Stored data:
⁂

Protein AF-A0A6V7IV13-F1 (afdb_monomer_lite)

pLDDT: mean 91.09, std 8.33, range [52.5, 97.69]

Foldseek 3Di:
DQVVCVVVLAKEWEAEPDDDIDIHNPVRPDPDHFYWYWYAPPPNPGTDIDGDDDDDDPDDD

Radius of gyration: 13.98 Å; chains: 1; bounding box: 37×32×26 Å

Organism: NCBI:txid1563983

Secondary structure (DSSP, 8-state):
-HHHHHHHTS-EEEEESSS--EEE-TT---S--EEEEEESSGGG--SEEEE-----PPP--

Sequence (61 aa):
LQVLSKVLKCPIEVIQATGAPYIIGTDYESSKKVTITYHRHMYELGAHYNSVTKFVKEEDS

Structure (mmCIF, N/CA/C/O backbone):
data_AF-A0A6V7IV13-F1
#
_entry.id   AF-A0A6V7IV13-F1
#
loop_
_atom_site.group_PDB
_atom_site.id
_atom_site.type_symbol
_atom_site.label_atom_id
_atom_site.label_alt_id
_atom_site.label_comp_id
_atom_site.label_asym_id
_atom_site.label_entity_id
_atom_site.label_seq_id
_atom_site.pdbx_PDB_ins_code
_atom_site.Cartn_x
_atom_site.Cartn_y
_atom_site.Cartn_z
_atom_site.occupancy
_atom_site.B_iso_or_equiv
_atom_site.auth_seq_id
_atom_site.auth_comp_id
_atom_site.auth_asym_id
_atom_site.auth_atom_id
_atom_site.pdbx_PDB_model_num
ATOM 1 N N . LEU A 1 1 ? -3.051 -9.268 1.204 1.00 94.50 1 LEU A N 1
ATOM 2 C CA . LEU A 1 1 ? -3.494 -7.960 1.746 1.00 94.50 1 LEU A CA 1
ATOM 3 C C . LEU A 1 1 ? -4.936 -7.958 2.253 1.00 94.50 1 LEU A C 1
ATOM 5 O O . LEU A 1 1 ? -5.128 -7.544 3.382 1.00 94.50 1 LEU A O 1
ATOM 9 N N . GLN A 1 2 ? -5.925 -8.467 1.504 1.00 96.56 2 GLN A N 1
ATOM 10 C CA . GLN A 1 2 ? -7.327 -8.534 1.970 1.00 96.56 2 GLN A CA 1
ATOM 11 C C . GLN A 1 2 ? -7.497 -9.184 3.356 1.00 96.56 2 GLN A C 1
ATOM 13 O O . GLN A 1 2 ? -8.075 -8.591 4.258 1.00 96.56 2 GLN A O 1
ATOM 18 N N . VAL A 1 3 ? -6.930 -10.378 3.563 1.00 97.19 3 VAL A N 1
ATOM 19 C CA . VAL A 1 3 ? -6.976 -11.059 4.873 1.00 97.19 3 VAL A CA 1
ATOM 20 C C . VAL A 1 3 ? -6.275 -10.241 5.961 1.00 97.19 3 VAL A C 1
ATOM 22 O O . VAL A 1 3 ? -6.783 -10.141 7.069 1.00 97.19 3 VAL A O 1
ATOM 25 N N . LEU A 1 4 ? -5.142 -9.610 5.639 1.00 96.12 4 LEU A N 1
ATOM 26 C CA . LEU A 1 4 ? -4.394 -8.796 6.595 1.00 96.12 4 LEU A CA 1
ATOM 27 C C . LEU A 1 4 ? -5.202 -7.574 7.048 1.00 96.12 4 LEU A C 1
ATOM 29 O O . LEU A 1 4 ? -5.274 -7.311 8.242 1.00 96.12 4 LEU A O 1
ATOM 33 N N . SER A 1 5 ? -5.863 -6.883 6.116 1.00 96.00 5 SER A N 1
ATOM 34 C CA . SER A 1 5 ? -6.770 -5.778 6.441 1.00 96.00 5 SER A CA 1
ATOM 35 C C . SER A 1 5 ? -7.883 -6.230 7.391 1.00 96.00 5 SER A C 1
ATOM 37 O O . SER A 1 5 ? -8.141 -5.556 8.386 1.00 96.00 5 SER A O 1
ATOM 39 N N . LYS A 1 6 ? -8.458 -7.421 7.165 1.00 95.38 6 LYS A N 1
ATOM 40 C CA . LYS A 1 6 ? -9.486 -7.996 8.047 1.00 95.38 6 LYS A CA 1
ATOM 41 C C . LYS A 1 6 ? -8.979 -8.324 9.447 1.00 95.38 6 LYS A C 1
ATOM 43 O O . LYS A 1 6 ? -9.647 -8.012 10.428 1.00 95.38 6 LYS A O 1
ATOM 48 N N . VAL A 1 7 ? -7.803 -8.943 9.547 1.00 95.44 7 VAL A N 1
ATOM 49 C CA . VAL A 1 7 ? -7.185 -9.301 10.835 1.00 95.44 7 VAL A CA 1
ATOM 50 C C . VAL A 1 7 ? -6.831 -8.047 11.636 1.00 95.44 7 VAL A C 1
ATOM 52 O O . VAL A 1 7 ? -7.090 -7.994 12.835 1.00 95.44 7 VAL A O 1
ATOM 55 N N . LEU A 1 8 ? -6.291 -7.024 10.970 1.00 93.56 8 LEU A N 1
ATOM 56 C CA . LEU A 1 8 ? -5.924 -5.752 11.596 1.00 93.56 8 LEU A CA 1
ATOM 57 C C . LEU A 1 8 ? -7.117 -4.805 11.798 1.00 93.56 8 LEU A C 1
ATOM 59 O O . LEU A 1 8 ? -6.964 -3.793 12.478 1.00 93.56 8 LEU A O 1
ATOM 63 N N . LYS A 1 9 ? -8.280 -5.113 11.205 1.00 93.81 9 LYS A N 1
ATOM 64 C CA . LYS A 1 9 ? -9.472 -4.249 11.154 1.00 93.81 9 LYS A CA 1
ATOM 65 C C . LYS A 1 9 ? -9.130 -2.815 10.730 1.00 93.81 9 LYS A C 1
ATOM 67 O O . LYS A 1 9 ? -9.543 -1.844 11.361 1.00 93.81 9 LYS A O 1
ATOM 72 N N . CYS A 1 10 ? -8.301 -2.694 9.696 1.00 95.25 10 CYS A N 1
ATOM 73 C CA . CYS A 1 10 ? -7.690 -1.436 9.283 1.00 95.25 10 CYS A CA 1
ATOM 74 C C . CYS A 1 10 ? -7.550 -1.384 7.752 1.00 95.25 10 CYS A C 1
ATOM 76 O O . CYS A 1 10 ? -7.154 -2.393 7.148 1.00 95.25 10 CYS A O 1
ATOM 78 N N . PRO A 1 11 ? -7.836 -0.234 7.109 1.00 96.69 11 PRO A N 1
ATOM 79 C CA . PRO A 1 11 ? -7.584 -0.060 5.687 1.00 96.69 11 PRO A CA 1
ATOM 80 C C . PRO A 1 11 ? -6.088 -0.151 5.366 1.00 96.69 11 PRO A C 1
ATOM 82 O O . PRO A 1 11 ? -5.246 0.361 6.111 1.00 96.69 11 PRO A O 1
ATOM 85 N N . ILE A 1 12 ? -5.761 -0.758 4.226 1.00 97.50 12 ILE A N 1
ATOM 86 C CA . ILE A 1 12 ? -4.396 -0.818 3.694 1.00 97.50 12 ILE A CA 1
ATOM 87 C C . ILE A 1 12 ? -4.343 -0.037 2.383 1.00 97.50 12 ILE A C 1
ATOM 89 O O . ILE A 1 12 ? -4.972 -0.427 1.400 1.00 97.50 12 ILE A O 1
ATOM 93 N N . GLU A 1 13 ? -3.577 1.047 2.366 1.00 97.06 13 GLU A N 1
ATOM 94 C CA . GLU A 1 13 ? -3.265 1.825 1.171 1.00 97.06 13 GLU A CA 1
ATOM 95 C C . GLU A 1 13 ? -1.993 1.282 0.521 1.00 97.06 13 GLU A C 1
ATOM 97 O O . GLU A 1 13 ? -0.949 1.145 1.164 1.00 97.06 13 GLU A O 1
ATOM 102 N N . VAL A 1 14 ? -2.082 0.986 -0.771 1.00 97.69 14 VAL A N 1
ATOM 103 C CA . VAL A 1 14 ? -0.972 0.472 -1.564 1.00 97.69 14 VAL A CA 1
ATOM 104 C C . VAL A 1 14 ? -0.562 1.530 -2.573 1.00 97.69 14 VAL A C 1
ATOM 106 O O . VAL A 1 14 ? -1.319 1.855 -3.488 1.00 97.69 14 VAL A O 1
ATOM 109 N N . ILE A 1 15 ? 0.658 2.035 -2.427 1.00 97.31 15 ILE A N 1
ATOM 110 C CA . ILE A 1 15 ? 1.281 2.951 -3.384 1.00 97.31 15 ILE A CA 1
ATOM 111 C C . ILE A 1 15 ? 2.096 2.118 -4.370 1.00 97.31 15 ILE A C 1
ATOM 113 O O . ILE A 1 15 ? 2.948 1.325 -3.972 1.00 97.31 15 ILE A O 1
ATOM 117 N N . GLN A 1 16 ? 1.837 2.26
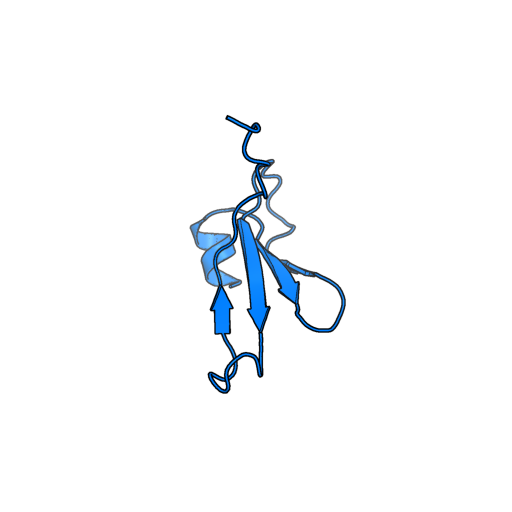8 -5.664 1.00 94.81 16 GLN A N 1
ATOM 118 C CA . GLN A 1 16 ? 2.514 1.490 -6.698 1.00 94.81 16 GLN A CA 1
ATOM 119 C C . GLN A 1 16 ? 3.619 2.314 -7.353 1.00 94.81 16 GLN A C 1
ATOM 121 O O . GLN A 1 16 ? 3.477 3.521 -7.527 1.00 94.81 16 GLN A O 1
ATOM 126 N N . ALA A 1 17 ? 4.698 1.653 -7.777 1.00 88.81 17 ALA A N 1
ATOM 127 C CA . ALA A 1 17 ? 5.726 2.301 -8.598 1.00 88.81 17 ALA A CA 1
ATOM 128 C C . ALA A 1 17 ? 5.170 2.833 -9.935 1.00 88.81 17 ALA A C 1
ATOM 130 O O . ALA A 1 17 ? 5.705 3.776 -10.511 1.00 88.81 17 ALA A O 1
ATOM 131 N N . THR A 1 18 ? 4.103 2.217 -10.444 1.00 89.69 18 THR A N 1
ATOM 132 C CA . THR A 1 18 ? 3.420 2.623 -11.673 1.00 89.69 18 THR A CA 1
ATOM 133 C C . THR A 1 18 ? 1.919 2.461 -11.475 1.00 89.69 18 THR A C 1
ATOM 135 O O . THR A 1 18 ? 1.475 1.393 -11.056 1.00 89.69 18 THR A O 1
ATOM 138 N N . GLY A 1 19 ? 1.151 3.500 -11.799 1.00 91.75 19 GLY A N 1
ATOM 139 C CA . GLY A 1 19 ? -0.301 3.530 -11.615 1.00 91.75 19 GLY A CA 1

⁂

EXERCISE DIRECTIONS:
Reproduce the entries above exactly, starting at their first line and finishing with the line that contains "ATOM 20 C C".

RESPONSE FOR THIS EXERCISE:
Protein AF-A0A6V7IV13-F1 (afdb_monomer_lite)

pLDDT: mean 91.09, std 8.33, range [52.5, 97.69]

Foldseek 3Di:
DQVVCVVVLAKEWEAEPDDDIDIHNPVRPDPDHFYWYWYAPPPNPGTDIDGDDDDDDPDDD

Radius of gyration: 13.98 Å; chains: 1; bounding box: 37×32×26 Å

Organism: NCBI:txid1563983

Secondary structure (DSSP, 8-state):
-HHHHHHHTS-EEEEESSS--EEE-TT---S--EEEEEESSGGG--SEEEE-----PPP--

Sequence (61 aa):
LQVLSKVLKCPIEVIQATGAPYIIGTDYESSKKVTITYHRHMYELGAHYNSVTKFVKEEDS

Structure (mmCIF, N/CA/C/O backbone):
data_AF-A0A6V7IV13-F1
#
_entry.id   AF-A0A6V7IV13-F1
#
loop_
_atom_site.group_PDB
_atom_site.id
_atom_site.type_symbol
_atom_site.label_atom_id
_atom_site.label_alt_id
_atom_site.label_comp_id
_atom_site.label_asym_id
_atom_site.label_entity_id
_atom_site.label_seq_id
_atom_site.pdbx_PDB_ins_code
_atom_site.Cartn_x
_atom_site.Cartn_y
_atom_site.Cartn_z
_atom_site.occupancy
_atom_site.B_iso_or_equiv
_atom_site.auth_seq_id
_atom_site.auth_comp_id
_atom_site.auth_asym_id
_atom_site.auth_atom_id
_atom_site.pdbx_PDB_model_num
ATOM 1 N N . LEU A 1 1 ? -3.051 -9.268 1.204 1.00 94.50 1 LEU A N 1
ATOM 2 C CA . LEU A 1 1 ? -3.494 -7.960 1.746 1.00 94.50 1 LEU A CA 1
ATOM 3 C C . LEU A 1 1 ? -4.936 -7.958 2.253 1.00 94.50 1 LEU A C 1
ATOM 5 O O . LEU A 1 1 ? -5.128 -7.544 3.382 1.00 94.50 1 LEU A O 1
ATOM 9 N N . GLN A 1 2 ? -5.925 -8.467 1.504 1.00 96.56 2 GLN A N 1
ATOM 10 C CA . GLN A 1 2 ? -7.327 -8.534 1.970 1.00 96.56 2 GLN A CA 1
ATOM 11 C C . GLN A 1 2 ? -7.497 -9.184 3.356 1.00 96.56 2 GLN A C 1
ATOM 13 O O . GLN A 1 2 ? -8.075 -8.591 4.258 1.00 96.56 2 GLN A O 1
ATOM 18 N N . VAL A 1 3 ? -6.930 -10.378 3.563 1.00 97.19 3 VAL A N 1
ATOM 19 C CA . VAL A 1 3 ? -6.976 -11.059 4.873 1.00 97.19 3 VAL A CA 1
ATOM 20 C C . VAL A 1 3 ? -6.275 -10.241 5.961 1.00 97.19 3 VAL A C 1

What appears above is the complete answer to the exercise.